Spatial arrangement and three-dimensional structure of human centromeres

人类着丝粒的空间排列和三维结构

• 批准号: nhmrc : 334301
• 负责人: A/Pr Jeffrey Craig
• 金额: $ 18.87万
• 依托单位: Murdoch Childrens Research Institute
• 依托单位国家: 澳大利亚
• 项目类别: NHMRC Project Grants
• 财政年份: 2005
• 资助国家: 澳大利亚
• 起止时间: 2005-01-01 至 2007-12-31
• 项目状态: 已结题
• 来源: https://researchdata.edu.au/spatial-arrangement-three-human-centromeres/100927
• 关键词: Spatial; arrangement; three; dimensional; structure

Centromeres occur at the main constriction of chromosomes. They allow duplicated chromosomes to divide, control cell division and are involved in the control of gene expression. Faulty centromeres are found in many types of cancer and in other genetic diseases. They are also implicated in extra-chromosome disorders such as Down syndrome. Centromeres have a different structure to the rest of the chromosome and it is this structure we wish to study. We want to see how centromere DNA folds up tightly at the centromere. We also want to find out why centromeres locate in certain regions of the nucleus, because this may influence how the centromere works and how they regulate genes. Human centromeres come in many sizes and forms; by looking at a wide range of human centromeres, common structural and spatial properties will emerge. We have discovered very small centromeres - neocentromeres - which are much easier to study than other centromeres. We have used these centromeres to construct human minichromosomes, which we believe represent the main, all-human way forward to treat people with gene therapy. One way to help us achieve our aims is to stretch out centromeres in a controlled way to make it easier to visualise their structure. Our tools will be antibodies, fluorescently-labelled proteins and high resolution microscopes. These include an electron microscope, and microscopes that can produce optical sections and in turn a 3D image. One of these is the confocal laser scanning microscope; the other involves removal of out-of-focus light from images using deconvolution software to achieve the same goal. We will detect different centromere proteins with different fluorochromes for fluorescence microscopes and different sizes of gold particles for the electron microscope. Using these microscopes we have already been able to find out where one of our neocentromeres is located within the nucleus. We have also started to look at centromeres with the electron microscope.
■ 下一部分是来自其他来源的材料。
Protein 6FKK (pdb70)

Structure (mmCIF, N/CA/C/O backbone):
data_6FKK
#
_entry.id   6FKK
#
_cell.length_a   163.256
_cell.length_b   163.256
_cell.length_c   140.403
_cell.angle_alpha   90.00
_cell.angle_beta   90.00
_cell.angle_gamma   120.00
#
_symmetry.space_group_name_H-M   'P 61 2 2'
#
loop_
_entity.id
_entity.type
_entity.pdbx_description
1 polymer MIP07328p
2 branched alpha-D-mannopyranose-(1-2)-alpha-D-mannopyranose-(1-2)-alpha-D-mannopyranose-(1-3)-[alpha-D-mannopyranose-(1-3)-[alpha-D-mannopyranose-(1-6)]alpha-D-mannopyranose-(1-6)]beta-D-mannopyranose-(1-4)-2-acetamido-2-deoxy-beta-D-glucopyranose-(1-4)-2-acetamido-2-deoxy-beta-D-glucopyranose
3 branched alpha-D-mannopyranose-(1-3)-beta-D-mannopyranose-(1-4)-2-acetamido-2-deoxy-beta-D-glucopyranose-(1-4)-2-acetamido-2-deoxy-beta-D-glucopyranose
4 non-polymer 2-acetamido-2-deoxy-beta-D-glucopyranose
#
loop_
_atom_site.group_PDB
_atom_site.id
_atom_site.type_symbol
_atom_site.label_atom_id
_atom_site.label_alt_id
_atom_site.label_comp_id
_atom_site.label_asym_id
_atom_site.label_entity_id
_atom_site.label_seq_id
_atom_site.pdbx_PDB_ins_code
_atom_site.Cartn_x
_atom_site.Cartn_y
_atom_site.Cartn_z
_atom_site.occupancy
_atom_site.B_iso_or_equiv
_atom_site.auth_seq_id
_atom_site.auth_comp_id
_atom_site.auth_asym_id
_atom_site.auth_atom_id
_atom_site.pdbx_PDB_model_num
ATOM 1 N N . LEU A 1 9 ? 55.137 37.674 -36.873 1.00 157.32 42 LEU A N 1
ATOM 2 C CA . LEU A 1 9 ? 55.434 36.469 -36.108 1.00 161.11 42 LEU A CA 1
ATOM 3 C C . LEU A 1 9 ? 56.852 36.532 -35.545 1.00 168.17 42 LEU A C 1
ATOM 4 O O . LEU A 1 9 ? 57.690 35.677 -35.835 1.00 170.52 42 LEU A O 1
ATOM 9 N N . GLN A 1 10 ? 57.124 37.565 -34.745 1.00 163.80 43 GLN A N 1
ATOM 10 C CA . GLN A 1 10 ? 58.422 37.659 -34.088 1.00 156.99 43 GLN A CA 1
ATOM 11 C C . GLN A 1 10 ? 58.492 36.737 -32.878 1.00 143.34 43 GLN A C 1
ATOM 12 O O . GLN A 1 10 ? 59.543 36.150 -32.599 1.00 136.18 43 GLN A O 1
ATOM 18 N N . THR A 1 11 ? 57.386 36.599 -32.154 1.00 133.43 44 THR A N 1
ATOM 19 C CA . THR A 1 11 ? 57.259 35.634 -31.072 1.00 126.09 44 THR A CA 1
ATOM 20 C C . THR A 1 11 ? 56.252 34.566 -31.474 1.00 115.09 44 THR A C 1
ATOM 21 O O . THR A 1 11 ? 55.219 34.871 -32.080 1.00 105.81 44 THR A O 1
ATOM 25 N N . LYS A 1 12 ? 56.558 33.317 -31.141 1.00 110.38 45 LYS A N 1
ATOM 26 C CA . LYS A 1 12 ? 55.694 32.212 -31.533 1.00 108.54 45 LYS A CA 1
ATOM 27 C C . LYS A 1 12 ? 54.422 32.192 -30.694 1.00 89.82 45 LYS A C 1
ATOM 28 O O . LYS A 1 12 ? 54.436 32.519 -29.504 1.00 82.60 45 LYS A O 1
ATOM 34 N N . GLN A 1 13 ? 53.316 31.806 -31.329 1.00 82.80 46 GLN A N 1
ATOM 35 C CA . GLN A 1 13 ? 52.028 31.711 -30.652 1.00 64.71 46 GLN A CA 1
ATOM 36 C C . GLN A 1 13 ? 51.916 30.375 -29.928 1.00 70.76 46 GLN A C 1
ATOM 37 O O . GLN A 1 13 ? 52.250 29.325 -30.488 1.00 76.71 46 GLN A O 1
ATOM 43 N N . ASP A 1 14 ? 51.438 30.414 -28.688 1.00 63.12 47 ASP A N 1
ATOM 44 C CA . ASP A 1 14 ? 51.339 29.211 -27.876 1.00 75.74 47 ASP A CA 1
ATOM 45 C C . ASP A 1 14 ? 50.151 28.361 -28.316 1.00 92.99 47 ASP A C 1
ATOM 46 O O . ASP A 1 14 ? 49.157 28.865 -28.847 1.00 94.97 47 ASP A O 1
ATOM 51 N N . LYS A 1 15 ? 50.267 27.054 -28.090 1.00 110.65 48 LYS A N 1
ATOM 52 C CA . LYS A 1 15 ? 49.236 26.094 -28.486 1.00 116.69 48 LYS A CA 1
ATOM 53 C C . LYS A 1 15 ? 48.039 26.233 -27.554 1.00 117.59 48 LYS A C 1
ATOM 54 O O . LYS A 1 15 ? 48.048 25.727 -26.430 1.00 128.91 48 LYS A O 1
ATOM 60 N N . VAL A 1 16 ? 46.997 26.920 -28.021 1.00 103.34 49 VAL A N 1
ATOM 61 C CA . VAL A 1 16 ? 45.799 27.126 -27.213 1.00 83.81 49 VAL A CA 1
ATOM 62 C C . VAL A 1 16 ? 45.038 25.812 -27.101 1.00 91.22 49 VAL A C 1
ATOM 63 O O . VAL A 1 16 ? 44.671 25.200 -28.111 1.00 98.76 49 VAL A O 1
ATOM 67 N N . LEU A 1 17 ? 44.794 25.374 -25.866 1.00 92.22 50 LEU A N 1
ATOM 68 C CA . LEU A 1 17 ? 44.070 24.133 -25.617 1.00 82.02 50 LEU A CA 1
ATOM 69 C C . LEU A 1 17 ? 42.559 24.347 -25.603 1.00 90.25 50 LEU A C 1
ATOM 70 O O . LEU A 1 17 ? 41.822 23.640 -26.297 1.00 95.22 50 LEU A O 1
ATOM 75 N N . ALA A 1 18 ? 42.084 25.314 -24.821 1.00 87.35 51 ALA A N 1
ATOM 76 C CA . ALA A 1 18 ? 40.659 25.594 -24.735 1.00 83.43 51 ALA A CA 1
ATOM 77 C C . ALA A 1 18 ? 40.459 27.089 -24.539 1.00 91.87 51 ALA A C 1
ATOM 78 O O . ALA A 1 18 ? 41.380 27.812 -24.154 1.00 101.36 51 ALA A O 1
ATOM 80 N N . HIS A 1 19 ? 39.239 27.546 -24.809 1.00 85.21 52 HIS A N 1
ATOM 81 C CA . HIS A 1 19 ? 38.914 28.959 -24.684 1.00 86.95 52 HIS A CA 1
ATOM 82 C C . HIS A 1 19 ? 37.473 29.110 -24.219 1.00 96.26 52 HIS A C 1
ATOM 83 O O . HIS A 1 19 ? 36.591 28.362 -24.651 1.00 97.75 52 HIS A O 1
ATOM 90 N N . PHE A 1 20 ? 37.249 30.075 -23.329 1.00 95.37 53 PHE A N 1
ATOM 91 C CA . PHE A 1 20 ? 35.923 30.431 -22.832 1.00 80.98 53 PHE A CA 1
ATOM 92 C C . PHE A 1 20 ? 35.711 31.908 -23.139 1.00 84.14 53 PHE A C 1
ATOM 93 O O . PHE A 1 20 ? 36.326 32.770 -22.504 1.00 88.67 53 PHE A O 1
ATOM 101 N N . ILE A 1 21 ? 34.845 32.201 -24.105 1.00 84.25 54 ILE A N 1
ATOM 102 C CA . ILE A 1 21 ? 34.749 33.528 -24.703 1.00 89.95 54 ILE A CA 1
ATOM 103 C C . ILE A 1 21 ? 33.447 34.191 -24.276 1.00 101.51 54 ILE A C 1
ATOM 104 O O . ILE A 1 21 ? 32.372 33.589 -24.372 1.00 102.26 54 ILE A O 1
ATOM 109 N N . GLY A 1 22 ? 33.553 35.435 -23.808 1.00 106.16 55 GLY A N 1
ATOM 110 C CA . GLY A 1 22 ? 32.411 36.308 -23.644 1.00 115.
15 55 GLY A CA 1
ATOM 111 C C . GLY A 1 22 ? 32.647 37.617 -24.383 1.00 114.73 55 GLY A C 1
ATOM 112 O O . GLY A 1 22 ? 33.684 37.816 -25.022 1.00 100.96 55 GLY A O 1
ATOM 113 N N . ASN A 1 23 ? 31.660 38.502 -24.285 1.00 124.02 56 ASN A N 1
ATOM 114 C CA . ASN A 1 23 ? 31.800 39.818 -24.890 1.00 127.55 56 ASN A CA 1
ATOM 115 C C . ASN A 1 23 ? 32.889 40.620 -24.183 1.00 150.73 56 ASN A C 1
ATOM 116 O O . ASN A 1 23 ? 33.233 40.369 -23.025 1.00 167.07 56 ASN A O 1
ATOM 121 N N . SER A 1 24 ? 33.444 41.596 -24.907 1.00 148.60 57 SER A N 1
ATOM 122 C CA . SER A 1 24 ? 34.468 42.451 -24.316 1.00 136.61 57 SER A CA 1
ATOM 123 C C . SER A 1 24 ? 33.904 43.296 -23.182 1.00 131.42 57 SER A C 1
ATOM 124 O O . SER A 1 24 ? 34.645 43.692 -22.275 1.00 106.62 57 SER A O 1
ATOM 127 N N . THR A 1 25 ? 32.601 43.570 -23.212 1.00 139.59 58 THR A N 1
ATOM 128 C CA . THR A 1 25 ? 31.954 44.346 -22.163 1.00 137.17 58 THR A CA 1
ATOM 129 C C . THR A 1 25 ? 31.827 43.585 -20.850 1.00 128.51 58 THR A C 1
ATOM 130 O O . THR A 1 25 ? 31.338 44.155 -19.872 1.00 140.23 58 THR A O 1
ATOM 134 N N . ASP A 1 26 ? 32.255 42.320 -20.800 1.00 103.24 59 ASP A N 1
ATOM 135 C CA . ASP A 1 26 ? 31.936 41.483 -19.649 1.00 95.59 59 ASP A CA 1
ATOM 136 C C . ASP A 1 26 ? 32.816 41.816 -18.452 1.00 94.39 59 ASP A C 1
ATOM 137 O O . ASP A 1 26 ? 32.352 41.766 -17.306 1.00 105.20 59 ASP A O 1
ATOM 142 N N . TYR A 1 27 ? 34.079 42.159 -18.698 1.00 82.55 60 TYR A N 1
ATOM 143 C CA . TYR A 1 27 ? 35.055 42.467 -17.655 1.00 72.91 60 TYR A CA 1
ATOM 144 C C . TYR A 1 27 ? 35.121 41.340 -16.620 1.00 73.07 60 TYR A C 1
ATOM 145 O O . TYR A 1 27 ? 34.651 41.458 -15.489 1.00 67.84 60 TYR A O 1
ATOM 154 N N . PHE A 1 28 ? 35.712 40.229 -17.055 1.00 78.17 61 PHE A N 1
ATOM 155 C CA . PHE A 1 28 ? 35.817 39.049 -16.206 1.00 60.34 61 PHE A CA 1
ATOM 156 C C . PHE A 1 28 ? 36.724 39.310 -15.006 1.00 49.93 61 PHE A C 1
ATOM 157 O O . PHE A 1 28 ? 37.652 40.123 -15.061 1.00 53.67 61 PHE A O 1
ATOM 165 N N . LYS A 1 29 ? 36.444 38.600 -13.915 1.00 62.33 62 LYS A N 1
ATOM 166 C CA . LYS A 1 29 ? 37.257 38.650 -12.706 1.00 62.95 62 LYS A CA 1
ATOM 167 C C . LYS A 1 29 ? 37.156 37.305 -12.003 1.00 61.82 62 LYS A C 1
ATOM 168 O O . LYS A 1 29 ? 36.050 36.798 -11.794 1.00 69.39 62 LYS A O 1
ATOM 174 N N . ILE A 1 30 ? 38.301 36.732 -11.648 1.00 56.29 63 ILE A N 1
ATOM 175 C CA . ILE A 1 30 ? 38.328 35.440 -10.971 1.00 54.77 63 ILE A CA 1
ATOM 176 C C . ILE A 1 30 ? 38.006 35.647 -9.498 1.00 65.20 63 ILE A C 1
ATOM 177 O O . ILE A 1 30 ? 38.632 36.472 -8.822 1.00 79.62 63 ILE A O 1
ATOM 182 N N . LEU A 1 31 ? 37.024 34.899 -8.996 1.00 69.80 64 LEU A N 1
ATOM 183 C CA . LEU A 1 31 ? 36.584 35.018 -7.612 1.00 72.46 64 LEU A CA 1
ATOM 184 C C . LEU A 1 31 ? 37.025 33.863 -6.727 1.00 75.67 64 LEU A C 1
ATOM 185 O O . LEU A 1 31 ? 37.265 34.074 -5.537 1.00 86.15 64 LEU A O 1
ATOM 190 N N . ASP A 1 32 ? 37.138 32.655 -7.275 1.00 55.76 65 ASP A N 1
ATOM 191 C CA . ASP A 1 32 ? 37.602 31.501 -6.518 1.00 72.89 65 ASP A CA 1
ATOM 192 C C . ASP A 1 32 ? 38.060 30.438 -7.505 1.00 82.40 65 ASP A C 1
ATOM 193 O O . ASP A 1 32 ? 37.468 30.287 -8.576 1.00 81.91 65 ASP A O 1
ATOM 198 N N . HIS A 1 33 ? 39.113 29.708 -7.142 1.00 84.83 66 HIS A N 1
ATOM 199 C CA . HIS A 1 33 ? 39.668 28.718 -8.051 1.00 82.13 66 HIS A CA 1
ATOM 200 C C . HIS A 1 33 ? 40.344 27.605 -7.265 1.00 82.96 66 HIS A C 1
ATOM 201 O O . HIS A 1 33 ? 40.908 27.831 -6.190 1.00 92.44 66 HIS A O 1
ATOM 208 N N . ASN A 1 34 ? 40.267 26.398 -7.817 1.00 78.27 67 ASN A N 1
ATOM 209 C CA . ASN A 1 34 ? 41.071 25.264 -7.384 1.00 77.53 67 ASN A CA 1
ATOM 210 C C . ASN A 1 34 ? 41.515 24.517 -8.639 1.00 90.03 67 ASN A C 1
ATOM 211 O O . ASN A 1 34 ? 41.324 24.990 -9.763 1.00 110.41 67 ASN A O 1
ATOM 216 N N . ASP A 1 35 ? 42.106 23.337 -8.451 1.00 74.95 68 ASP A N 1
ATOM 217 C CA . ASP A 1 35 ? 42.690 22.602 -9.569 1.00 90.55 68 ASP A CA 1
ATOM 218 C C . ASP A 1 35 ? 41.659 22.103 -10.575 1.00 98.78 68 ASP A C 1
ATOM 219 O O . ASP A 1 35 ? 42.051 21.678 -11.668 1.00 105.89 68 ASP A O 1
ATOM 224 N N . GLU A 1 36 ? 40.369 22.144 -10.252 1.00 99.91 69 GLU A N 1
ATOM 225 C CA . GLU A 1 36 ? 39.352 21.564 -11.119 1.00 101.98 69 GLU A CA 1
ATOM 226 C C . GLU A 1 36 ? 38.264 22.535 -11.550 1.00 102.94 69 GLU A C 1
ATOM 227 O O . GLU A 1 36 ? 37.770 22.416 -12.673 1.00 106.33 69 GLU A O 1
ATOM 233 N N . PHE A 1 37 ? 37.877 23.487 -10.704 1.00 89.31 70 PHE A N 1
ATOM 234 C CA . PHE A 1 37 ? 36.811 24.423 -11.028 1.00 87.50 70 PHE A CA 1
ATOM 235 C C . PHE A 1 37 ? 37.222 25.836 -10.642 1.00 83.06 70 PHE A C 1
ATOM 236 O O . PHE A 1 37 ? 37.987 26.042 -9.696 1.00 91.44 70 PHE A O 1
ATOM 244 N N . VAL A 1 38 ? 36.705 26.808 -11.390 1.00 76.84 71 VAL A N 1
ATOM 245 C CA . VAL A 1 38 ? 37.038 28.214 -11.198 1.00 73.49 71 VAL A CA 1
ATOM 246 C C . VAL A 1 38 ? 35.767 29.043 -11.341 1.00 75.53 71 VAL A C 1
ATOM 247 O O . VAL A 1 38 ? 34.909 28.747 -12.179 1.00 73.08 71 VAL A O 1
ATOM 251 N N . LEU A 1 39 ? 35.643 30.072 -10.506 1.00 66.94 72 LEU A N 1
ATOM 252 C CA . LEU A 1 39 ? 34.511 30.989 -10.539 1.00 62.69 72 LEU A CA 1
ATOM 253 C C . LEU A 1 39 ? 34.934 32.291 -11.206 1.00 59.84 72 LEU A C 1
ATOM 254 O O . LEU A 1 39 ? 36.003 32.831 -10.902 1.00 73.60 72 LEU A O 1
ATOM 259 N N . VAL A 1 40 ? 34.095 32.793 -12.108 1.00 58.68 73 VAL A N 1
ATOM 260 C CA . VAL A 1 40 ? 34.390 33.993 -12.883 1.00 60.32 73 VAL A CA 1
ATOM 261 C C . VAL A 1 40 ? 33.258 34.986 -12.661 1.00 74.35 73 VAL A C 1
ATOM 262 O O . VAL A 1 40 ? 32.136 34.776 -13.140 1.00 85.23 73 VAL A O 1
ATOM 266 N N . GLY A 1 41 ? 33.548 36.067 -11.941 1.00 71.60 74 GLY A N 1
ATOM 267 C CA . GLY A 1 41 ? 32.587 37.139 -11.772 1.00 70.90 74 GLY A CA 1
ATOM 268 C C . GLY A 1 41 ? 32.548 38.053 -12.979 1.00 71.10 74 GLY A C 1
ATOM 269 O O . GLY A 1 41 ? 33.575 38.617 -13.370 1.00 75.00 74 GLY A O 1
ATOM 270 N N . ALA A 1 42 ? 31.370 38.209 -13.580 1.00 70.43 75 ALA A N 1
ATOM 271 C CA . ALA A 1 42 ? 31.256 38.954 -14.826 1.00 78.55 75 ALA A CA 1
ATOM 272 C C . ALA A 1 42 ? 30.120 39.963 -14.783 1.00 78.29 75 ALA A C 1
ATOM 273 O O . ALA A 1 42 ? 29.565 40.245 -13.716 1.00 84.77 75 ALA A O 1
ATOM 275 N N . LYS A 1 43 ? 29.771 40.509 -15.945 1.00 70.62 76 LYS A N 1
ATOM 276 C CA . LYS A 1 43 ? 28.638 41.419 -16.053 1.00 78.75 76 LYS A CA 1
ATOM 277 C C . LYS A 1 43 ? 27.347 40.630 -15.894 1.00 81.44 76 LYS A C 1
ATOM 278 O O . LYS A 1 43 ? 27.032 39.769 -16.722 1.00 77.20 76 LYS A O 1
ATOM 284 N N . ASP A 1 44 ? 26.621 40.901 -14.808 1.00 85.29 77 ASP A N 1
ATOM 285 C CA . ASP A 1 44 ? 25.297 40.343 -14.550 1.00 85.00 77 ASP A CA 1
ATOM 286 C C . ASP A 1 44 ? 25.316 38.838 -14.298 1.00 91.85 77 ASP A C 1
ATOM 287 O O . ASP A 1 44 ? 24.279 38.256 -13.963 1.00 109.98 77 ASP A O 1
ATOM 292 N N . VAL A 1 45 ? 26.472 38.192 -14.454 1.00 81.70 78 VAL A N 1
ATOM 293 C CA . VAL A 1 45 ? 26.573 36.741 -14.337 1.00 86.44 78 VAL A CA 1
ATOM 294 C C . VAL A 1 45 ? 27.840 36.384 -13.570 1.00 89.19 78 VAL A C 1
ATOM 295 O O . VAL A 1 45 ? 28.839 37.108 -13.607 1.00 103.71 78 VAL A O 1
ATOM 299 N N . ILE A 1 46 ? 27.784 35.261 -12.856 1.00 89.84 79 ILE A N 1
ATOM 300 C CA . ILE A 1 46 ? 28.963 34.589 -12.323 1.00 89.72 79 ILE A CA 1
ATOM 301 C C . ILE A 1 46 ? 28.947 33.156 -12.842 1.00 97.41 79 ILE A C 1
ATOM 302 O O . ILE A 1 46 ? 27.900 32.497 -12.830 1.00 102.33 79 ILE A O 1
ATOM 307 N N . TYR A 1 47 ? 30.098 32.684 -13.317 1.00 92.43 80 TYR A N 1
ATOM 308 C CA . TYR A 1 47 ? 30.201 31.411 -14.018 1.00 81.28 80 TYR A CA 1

着丝粒位于染色体的主缢痕处。它们允许复制的染色体分裂，控制细胞分裂并参与基因表达的控制。在许多类型的癌症和其他遗传性疾病中发现了faectin着丝粒。它们也与染色体外疾病如唐氏综合征有关。着丝粒的结构与染色体的其余部分不同，我们希望研究的正是这种结构。我们想看看着丝粒DNA是如何在着丝粒处紧密折叠起来的。我们还想知道为什么着丝粒位于细胞核的某些区域，因为这可能会影响着丝粒的工作方式以及它们如何调节基因。人类着丝粒有许多大小和形式;通过观察广泛的人类着丝粒，将出现共同的结构和空间特性。我们已经发现了非常小的着丝粒--新着丝粒--它们比其他着丝粒更容易研究。我们已经用这些着丝粒构建了人类微型染色体，我们相信这代表了用基因治疗治疗人类的主要的、全人类的方式。帮助我们实现目标的一种方法是以受控的方式伸展着丝粒，以便更容易地可视化其结构。我们的工具将是抗体、荧光标记蛋白质和高分辨率显微镜。这些包括电子显微镜和可以产生光学切片并进而产生3D图像的显微镜。其中之一是共焦激光扫描显微镜;另一个涉及使用去卷积软件从图像中去除失焦光，以实现相同的目标。我们将用不同的荧光染料在荧光显微镜下检测不同的着丝粒蛋白，用不同大小的金颗粒在电子显微镜下检测不同的着丝粒蛋白。使用这些显微镜，我们已经能够找到我们的一个新着丝粒位于细胞核内的位置。我们也开始用电子显微镜观察着丝粒。